═══ Records supplied ═══

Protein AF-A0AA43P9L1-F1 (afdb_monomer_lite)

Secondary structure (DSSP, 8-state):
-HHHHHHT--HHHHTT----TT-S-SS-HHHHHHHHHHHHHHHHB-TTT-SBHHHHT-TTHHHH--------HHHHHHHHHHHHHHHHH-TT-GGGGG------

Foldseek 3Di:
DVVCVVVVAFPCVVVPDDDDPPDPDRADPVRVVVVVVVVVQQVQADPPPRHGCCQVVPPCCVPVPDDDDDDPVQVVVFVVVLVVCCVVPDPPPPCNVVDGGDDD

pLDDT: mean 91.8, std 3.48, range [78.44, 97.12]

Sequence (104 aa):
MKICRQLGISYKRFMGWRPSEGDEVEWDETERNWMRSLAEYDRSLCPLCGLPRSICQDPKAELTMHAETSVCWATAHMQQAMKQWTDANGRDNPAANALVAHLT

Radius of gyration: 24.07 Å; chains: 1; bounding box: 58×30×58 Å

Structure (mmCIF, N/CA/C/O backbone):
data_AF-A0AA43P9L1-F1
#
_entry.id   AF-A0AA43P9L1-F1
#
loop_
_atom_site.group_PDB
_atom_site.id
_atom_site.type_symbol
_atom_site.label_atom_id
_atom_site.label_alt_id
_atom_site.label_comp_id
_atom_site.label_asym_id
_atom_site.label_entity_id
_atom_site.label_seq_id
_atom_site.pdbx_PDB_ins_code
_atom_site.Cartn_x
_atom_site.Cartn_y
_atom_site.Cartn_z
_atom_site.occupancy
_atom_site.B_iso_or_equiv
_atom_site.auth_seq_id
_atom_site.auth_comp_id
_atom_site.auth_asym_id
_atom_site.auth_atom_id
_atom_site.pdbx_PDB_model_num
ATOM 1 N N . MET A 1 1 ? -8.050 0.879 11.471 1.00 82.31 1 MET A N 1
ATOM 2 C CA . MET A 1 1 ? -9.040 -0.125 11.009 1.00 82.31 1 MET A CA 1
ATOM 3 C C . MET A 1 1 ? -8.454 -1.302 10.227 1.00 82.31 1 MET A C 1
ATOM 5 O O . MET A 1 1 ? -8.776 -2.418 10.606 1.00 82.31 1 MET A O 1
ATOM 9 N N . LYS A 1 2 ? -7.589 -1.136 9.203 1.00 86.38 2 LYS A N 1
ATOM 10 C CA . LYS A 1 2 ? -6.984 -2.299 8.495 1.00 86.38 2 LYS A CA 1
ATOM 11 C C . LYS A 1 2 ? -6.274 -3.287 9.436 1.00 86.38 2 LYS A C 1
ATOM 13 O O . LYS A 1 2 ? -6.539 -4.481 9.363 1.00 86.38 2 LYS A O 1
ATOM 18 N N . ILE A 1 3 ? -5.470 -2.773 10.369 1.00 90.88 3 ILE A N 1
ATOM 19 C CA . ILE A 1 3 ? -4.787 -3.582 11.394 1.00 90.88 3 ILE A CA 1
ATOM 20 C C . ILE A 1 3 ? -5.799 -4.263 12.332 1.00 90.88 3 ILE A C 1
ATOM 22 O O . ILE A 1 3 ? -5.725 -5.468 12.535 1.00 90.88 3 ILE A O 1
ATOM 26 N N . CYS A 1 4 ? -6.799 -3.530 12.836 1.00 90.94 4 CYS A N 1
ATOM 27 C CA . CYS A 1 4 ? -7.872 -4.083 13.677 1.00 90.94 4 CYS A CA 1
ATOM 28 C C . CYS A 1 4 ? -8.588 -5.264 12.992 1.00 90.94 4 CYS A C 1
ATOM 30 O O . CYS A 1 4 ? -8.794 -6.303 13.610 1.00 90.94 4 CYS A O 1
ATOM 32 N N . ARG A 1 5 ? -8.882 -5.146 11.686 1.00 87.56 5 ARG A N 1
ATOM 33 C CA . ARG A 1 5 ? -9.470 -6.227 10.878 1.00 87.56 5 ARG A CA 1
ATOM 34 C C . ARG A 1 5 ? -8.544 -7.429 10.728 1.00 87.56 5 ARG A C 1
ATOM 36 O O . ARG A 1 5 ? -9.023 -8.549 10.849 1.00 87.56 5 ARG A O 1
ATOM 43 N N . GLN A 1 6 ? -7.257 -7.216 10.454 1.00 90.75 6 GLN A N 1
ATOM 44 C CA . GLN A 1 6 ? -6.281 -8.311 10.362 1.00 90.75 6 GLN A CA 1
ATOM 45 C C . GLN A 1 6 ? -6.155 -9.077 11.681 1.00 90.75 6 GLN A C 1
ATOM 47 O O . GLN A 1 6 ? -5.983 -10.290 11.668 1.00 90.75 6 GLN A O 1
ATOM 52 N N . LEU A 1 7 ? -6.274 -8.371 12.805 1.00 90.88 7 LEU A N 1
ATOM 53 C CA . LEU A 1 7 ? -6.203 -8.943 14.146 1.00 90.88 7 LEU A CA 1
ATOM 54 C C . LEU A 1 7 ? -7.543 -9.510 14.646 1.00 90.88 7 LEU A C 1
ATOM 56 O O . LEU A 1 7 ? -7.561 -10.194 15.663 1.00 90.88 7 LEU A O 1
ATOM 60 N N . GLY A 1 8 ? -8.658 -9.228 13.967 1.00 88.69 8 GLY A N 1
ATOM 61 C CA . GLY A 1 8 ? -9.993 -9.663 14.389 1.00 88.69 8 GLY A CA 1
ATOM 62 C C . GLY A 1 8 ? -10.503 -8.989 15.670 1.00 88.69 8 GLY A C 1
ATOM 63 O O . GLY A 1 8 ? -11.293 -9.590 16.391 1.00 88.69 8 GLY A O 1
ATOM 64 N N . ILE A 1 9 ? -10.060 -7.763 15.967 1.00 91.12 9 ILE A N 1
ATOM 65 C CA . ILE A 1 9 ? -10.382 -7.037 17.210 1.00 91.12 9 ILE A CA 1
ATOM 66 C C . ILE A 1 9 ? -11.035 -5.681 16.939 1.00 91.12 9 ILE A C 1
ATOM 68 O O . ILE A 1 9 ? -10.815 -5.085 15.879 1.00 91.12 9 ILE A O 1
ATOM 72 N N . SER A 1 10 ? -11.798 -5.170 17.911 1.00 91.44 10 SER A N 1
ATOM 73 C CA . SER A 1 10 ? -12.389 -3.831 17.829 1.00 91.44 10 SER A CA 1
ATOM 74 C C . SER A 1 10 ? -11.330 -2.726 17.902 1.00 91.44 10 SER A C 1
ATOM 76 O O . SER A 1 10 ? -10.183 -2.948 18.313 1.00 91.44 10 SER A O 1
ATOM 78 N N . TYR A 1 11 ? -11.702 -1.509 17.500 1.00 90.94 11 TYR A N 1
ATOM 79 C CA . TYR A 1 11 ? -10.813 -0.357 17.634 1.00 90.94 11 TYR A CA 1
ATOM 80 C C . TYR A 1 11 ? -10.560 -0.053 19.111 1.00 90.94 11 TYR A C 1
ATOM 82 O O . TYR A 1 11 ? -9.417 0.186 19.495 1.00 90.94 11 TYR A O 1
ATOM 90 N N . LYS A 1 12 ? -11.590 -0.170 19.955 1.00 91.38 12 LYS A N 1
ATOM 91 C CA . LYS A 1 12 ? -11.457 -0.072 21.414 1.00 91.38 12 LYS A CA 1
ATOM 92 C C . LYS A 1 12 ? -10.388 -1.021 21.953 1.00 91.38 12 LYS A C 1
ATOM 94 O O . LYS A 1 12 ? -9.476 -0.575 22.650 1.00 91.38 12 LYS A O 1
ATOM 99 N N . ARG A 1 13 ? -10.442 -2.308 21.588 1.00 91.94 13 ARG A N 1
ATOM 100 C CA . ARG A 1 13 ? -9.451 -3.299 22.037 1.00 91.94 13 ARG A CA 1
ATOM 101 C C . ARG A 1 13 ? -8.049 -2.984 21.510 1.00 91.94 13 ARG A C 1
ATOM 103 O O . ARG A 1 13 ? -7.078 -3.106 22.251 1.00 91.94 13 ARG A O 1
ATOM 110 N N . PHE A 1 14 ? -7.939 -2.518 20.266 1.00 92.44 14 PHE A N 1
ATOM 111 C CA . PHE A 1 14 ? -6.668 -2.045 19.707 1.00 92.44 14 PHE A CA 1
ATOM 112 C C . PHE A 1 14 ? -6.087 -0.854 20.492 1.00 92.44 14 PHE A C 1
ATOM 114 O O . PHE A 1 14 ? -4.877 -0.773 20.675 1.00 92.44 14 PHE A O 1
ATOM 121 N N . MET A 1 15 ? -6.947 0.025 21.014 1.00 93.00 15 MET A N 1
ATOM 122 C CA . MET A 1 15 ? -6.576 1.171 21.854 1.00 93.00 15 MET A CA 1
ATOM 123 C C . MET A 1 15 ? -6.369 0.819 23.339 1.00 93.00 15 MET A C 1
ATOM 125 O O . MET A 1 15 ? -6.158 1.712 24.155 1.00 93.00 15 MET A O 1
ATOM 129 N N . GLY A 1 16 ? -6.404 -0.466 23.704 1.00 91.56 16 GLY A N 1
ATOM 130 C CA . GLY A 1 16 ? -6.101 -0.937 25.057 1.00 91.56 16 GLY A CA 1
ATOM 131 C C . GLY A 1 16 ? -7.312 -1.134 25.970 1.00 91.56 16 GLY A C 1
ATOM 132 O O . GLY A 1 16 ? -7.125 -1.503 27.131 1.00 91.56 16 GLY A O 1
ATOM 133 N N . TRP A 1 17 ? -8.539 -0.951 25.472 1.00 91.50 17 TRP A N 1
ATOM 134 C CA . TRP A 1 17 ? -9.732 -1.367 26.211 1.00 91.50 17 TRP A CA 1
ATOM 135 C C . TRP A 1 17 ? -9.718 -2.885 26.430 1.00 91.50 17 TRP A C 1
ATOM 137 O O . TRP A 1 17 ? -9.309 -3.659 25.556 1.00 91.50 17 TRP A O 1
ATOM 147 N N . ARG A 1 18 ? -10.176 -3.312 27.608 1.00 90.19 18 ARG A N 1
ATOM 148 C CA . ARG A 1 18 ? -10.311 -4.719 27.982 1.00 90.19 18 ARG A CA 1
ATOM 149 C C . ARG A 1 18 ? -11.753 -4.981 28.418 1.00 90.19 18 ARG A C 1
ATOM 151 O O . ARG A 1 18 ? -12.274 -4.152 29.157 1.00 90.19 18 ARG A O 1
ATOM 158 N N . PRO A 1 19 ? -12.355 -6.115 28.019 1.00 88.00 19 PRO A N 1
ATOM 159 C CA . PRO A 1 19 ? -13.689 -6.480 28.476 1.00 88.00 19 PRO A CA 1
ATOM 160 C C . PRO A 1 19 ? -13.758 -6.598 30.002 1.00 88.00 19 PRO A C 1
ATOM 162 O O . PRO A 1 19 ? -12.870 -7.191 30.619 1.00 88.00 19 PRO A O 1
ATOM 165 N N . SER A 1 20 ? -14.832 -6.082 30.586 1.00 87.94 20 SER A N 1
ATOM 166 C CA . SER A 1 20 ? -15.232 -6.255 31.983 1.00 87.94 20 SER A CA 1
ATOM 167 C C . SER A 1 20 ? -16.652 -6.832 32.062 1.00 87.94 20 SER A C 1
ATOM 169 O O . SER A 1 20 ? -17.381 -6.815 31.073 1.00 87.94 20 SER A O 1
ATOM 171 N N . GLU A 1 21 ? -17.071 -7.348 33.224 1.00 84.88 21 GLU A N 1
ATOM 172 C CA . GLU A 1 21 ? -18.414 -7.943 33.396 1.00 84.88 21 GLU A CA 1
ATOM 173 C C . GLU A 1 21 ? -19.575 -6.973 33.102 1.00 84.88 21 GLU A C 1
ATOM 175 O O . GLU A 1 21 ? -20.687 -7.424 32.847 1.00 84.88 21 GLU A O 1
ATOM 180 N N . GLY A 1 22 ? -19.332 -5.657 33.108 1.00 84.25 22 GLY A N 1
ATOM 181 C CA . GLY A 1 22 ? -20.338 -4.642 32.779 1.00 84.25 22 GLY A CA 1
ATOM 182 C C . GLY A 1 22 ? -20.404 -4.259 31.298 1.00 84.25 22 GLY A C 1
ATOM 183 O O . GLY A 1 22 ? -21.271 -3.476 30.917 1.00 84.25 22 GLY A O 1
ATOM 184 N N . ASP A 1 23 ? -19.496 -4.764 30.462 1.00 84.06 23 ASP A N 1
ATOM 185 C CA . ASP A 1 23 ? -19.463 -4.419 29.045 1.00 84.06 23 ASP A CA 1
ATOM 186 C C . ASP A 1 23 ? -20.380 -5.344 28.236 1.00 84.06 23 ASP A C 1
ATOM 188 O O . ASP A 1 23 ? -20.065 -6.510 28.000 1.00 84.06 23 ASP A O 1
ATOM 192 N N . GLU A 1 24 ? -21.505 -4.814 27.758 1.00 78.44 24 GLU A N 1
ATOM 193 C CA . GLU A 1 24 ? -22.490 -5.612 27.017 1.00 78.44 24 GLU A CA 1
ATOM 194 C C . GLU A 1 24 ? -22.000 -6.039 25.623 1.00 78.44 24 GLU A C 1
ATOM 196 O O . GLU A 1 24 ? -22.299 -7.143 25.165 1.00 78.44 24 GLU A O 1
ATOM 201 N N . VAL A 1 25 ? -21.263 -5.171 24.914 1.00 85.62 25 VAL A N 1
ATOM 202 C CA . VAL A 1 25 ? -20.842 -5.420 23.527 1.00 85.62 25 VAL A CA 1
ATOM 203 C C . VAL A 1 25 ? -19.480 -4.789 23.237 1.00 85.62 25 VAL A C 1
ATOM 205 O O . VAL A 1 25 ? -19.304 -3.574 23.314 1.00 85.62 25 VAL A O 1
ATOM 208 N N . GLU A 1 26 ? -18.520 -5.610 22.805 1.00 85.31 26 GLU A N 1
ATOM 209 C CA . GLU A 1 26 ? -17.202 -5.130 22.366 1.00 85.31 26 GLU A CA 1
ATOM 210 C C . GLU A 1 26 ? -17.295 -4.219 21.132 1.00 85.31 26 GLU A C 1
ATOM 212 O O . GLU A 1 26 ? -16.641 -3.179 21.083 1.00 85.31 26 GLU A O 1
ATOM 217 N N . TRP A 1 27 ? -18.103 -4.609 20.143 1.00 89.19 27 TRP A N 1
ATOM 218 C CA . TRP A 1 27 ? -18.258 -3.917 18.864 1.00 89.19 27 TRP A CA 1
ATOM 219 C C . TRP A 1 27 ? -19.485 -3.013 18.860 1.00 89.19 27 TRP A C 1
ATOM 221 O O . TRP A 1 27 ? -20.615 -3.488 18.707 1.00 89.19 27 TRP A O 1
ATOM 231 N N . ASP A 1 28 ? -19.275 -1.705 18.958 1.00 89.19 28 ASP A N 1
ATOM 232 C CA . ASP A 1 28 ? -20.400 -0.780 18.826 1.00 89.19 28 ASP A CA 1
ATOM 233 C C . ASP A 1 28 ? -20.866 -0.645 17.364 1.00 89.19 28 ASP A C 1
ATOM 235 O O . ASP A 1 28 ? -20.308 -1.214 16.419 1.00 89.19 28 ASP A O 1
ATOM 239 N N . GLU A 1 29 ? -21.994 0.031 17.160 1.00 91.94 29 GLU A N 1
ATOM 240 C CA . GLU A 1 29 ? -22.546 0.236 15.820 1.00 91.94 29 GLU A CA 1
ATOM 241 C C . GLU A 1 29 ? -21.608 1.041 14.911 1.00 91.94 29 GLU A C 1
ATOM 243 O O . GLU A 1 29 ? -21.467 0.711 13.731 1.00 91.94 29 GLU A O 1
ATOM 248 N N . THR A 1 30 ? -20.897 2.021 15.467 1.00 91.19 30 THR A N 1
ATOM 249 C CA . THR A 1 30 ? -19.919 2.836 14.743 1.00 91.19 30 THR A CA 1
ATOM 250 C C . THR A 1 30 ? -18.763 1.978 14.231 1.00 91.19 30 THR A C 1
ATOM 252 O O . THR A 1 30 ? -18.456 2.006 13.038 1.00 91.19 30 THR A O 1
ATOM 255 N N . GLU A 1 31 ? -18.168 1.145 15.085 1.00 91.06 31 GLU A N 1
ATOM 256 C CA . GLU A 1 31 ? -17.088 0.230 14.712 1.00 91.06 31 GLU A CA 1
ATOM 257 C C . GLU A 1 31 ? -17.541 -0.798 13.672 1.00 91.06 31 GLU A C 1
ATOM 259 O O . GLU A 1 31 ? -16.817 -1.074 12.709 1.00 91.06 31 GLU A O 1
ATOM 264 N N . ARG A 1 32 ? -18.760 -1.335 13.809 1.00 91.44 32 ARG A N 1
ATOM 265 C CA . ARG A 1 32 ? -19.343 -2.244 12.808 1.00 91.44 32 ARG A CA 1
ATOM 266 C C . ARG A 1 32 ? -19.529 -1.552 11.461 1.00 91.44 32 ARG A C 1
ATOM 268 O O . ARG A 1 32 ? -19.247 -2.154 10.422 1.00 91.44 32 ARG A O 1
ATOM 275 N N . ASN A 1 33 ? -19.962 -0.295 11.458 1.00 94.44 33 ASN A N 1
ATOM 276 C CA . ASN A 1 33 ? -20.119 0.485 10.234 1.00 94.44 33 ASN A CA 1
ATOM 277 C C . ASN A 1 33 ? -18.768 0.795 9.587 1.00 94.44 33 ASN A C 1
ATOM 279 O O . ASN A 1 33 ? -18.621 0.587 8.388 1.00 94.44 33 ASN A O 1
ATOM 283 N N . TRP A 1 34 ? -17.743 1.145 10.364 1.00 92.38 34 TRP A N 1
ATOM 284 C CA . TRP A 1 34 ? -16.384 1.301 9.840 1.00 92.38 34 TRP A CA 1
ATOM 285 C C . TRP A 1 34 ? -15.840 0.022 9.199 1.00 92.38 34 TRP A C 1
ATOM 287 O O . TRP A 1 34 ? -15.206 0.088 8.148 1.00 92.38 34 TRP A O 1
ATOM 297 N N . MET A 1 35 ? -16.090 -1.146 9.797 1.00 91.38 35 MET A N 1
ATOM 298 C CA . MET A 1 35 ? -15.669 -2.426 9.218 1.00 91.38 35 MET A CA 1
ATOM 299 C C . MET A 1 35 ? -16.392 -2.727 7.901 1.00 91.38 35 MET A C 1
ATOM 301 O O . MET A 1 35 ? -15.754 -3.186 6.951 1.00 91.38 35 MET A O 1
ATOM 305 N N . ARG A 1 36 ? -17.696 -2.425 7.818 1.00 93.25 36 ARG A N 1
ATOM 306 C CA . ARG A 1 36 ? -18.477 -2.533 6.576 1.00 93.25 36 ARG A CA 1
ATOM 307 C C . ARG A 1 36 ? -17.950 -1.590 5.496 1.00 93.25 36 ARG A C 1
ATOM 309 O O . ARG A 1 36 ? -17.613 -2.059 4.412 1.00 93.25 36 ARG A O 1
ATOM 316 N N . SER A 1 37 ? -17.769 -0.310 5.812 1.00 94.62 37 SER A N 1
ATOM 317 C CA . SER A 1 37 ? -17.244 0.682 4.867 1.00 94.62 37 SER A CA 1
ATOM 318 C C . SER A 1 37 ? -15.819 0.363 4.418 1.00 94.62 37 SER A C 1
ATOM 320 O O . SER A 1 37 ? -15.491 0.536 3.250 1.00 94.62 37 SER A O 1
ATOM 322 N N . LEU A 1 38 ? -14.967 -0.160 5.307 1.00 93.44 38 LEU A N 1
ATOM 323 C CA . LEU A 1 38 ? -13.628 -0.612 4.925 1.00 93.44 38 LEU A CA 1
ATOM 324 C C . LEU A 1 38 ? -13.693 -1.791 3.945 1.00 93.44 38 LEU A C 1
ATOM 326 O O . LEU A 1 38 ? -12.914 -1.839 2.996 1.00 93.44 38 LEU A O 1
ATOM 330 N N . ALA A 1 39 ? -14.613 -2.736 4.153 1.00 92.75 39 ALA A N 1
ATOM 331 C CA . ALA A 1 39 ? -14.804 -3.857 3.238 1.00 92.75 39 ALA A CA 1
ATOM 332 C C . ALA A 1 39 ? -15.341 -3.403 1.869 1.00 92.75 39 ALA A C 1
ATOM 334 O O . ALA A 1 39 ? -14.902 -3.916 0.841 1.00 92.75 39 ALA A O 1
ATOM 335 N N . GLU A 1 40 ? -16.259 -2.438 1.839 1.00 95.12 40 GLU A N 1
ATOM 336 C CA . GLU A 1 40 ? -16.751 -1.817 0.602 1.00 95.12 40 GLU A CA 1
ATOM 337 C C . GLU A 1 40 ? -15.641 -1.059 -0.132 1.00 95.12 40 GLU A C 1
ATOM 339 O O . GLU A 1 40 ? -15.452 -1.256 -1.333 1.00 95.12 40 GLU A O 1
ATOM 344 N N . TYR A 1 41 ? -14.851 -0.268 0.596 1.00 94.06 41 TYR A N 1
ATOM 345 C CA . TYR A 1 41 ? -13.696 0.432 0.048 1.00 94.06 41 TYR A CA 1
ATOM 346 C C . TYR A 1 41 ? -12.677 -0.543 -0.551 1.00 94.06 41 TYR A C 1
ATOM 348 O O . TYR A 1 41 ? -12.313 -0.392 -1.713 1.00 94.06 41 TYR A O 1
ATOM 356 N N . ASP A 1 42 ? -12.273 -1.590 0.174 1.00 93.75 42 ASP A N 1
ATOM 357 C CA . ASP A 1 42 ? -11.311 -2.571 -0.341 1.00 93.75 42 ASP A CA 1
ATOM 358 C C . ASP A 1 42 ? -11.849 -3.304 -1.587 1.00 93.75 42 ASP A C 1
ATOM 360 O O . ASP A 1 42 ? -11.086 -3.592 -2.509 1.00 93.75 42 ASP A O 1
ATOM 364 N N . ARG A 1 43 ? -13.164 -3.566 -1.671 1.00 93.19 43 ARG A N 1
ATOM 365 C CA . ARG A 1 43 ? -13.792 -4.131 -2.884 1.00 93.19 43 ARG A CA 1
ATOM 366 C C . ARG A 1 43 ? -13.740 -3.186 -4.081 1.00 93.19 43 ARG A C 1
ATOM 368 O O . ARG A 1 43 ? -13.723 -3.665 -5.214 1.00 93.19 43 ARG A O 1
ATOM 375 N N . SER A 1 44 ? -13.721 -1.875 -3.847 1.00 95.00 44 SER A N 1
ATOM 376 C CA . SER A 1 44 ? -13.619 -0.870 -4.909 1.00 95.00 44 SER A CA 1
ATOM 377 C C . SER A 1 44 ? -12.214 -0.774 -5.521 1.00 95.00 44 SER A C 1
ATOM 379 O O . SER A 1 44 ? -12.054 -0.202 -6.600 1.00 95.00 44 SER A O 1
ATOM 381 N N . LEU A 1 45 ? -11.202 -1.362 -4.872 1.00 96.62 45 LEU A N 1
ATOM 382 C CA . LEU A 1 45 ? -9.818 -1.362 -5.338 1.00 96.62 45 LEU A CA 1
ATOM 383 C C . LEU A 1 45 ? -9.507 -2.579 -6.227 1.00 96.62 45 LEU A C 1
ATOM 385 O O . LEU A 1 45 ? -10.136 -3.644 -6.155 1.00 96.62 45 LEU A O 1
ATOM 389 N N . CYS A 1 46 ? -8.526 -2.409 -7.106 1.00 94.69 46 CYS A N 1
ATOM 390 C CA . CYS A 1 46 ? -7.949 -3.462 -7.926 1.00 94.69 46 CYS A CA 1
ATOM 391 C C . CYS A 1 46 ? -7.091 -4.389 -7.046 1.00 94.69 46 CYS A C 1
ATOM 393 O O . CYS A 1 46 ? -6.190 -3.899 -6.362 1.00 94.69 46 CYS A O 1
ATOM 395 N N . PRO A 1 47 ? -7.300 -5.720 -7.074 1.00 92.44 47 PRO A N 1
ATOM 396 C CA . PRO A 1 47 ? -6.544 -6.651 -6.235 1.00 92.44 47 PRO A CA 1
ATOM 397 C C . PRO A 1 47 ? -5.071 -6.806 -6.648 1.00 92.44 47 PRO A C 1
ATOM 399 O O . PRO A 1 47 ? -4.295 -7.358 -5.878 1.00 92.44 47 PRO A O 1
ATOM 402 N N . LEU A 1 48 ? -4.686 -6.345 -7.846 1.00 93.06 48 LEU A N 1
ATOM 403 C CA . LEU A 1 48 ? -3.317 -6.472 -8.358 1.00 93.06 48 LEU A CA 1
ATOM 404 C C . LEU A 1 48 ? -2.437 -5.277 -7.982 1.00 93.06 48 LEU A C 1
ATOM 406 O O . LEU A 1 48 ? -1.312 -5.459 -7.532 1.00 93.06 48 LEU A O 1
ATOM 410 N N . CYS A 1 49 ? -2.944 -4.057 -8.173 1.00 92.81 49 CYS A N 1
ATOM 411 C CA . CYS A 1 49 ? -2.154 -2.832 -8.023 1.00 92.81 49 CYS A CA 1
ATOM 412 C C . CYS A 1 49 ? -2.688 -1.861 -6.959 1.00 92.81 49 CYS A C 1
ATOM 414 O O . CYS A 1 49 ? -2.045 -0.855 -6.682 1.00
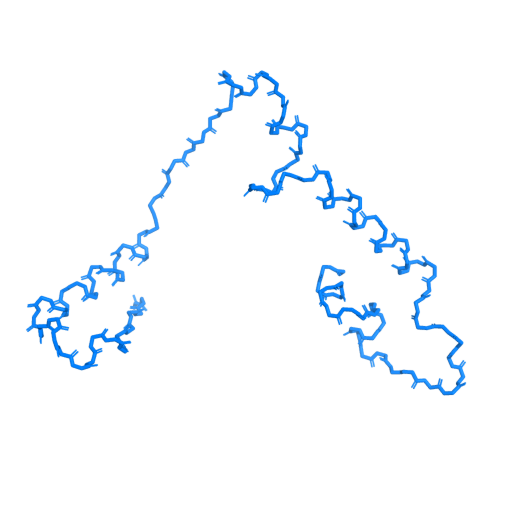 92.81 49 CYS A O 1
ATOM 416 N N . GLY A 1 50 ? -3.859 -2.123 -6.369 1.00 94.38 50 GLY A N 1
ATOM 417 C CA . GLY A 1 50 ? -4.442 -1.291 -5.311 1.00 94.38 50 GLY A CA 1
ATOM 418 C C . GLY A 1 50 ? -5.084 0.023 -5.772 1.00 94.38 50 GLY A C 1
ATOM 419 O O . GLY A 1 50 ? -5.648 0.730 -4.941 1.00 94.38 50 GLY A O 1
ATOM 420 N N . LEU A 1 51 ? -5.049 0.352 -7.067 1.00 94.69 51 LEU A N 1
ATOM 421 C CA . LEU A 1 51 ? -5.743 1.519 -7.623 1.00 94.69 51 LEU A CA 1
ATOM 422 C C . LEU A 1 51 ? -7.268 1.299 -7.692 1.00 94.69 51 LEU A C 1
ATOM 424 O O . LEU A 1 51 ? -7.717 0.151 -7.704 1.00 94.69 51 LEU A O 1
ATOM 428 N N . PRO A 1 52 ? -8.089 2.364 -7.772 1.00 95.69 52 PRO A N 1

═══

Nothing but the lines from the one that holds "ATOM 403 C CA" through the end of the data should appear, written out exactly, without pictures.

ATOM 403 C CA . LEU A 1 48 ? -3.317 -6.472 -8.358 1.00 93.06 48 LEU A CA 1
ATOM 404 C C . LEU A 1 48 ? -2.437 -5.277 -7.982 1.00 93.06 48 LEU A C 1
ATOM 406 O O . LEU A 1 48 ? -1.312 -5.459 -7.532 1.00 93.06 48 LEU A O 1
ATOM 410 N N . CYS A 1 49 ? -2.944 -4.057 -8.173 1.00 92.81 49 CYS A N 1
ATOM 411 C CA . CYS A 1 49 ? -2.154 -2.832 -8.023 1.00 92.81 49 CYS A CA 1
ATOM 412 C C . CYS A 1 49 ? -2.688 -1.861 -6.959 1.00 92.81 49 CYS A C 1
ATOM 414 O O . CYS A 1 49 ? -2.045 -0.855 -6.682 1.00
 92.81 49 CYS A O 1
ATOM 416 N N . GLY A 1 50 ? -3.859 -2.123 -6.369 1.00 94.38 50 GLY A N 1
ATOM 417 C CA . GLY A 1 50 ? -4.442 -1.291 -5.311 1.00 94.38 50 GLY A CA 1
ATOM 418 C C . GLY A 1 50 ? -5.084 0.023 -5.772 1.00 94.38 50 GLY A C 1
ATOM 419 O O . GLY A 1 50 ? -5.648 0.730 -4.941 1.00 94.38 50 GLY A O 1
ATOM 420 N N . LEU A 1 51 ? -5.049 0.352 -7.067 1.00 94.69 51 LEU A N 1
ATOM 421 C CA . LEU A 1 51 ? -5.743 1.519 -7.623 1.00 94.69 51 LEU A CA 1
ATOM 422 C C . LEU A 1 51 ? -7.268 1.299 -7.692 1.00 94.69 51 LEU A C 1
ATOM 424 O O . LEU A 1 51 ? -7.717 0.151 -7.704 1.00 94.69 51 LEU A O 1
ATOM 428 N N . PRO A 1 52 ? -8.089 2.364 -7.772 1.00 95.69 52 PRO A N 1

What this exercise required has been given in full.